▶ _RECORDED DATA_:

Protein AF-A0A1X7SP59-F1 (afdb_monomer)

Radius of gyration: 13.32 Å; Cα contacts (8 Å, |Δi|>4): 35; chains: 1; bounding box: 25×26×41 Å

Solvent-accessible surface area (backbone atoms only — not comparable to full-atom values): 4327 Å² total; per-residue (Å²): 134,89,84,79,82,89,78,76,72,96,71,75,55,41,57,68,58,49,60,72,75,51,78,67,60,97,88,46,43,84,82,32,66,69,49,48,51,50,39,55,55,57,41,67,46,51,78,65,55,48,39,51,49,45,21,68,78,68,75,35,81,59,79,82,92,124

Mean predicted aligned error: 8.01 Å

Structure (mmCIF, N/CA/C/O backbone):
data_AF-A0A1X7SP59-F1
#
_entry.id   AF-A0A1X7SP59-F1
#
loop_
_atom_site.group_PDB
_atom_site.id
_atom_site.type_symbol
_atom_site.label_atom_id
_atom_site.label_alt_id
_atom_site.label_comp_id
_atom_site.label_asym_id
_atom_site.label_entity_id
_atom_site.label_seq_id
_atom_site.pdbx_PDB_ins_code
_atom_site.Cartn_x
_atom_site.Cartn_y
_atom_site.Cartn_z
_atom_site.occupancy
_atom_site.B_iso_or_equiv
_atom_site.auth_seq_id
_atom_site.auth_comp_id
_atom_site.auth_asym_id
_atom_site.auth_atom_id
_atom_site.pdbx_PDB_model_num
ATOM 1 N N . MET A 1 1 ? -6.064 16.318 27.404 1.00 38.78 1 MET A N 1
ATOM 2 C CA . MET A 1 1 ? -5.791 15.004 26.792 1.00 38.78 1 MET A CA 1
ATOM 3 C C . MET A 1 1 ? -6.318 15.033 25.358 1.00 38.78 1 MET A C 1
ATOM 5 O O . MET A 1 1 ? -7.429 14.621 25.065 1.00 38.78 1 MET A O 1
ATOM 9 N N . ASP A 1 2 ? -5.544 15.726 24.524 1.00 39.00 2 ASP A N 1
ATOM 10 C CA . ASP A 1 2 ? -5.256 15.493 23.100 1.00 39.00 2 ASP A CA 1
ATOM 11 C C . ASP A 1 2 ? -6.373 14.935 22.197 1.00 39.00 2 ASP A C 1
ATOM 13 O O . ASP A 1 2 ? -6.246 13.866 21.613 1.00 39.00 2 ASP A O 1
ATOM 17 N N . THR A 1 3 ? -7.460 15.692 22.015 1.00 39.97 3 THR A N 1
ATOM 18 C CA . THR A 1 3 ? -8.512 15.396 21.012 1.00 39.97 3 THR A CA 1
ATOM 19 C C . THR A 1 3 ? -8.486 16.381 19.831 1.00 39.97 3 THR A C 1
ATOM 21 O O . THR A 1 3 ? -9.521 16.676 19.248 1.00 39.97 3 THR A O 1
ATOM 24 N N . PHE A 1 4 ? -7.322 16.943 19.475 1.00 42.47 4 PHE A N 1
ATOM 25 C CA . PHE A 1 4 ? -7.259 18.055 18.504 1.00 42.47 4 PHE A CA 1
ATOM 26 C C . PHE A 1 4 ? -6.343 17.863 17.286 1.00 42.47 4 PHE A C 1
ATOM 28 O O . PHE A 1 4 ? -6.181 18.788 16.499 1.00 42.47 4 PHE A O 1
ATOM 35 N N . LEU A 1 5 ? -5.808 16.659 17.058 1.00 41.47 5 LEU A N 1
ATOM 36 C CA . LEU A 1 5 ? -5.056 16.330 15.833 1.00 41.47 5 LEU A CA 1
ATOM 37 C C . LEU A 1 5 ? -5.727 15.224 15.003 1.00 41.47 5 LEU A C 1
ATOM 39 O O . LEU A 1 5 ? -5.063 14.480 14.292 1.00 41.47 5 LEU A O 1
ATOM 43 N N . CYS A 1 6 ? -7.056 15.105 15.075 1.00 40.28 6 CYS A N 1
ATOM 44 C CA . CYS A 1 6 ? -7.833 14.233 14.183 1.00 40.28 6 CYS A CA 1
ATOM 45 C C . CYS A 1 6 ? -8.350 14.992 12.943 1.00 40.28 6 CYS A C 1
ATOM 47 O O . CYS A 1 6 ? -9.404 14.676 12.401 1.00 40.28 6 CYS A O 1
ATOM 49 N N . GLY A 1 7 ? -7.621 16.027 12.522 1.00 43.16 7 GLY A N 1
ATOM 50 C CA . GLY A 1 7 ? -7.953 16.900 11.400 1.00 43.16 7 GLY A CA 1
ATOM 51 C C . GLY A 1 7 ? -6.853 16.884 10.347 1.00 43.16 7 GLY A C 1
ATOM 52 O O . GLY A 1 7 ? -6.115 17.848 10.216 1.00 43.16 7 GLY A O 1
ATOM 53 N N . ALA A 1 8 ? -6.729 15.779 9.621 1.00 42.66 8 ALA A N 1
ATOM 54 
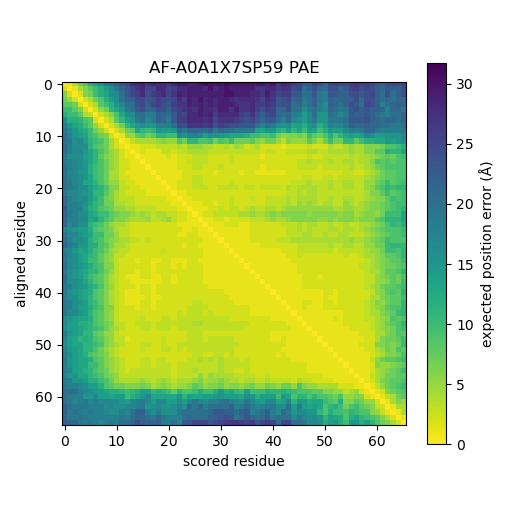C CA . ALA A 1 8 ? -6.114 15.766 8.300 1.00 42.66 8 ALA A CA 1
ATOM 55 C 
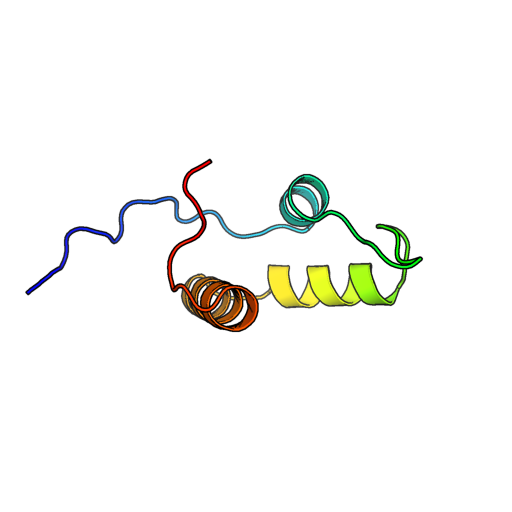C . ALA A 1 8 ? -6.765 14.619 7.528 1.00 42.66 8 ALA A C 1
ATOM 57 O O . ALA A 1 8 ? -6.331 13.477 7.607 1.00 42.66 8 ALA A O 1
ATOM 58 N N . ASN A 1 9 ? -7.880 14.971 6.889 1.00 49.72 9 ASN A N 1
ATOM 59 C CA . ASN A 1 9 ? -8.515 14.308 5.757 1.00 49.72 9 ASN A CA 1
ATOM 60 C C . ASN A 1 9 ? -8.872 12.832 5.972 1.00 49.72 9 ASN A C 1
ATOM 62 O O . ASN A 1 9 ? -8.033 11.940 5.962 1.00 49.72 9 ASN A O 1
ATOM 66 N N . ASN A 1 10 ? -10.172 12.566 6.082 1.00 54.69 10 ASN A N 1
ATOM 67 C CA . ASN A 1 10 ? -10.762 11.232 5.981 1.00 54.69 10 ASN A CA 1
ATOM 68 C C . ASN A 1 10 ? -10.656 10.705 4.528 1.00 54.69 10 ASN A C 1
ATOM 70 O O . ASN A 1 10 ? -11.652 10.307 3.925 1.00 54.69 10 ASN A O 1
ATOM 74 N N . GLN A 1 11 ? -9.469 10.817 3.931 1.00 66.12 11 GLN A N 1
ATOM 75 C CA . GLN A 1 11 ? -9.193 10.499 2.546 1.00 66.12 11 GLN A CA 1
ATOM 76 C C . GLN A 1 11 ? -9.021 8.992 2.458 1.00 66.12 11 GLN A C 1
ATOM 78 O O . GLN A 1 11 ? -8.026 8.416 2.892 1.00 66.12 11 GLN A O 1
ATOM 83 N N . LYS A 1 12 ? -10.077 8.347 1.980 1.00 77.06 12 LYS A N 1
ATOM 84 C CA . LYS A 1 12 ? -10.084 6.918 1.738 1.00 77.06 12 LYS A CA 1
ATOM 85 C C . LYS A 1 12 ? -9.126 6.647 0.581 1.00 77.06 12 LYS A C 1
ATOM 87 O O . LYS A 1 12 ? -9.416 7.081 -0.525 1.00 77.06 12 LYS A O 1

▶ _EXERCISE_: From the first line of the data above to the line containing "Radius of gyration: 13.32", repeat everything exactly and add nothing.

▶ _SOLUTION_:
Protein AF-A0A1X7SP59-F1 (afdb_monomer)

Radius of gyration: 13.32 Å; Cα contacts (8 Å, |Δi|>4): 35; chains: 1; bounding box: 25×26×41 Å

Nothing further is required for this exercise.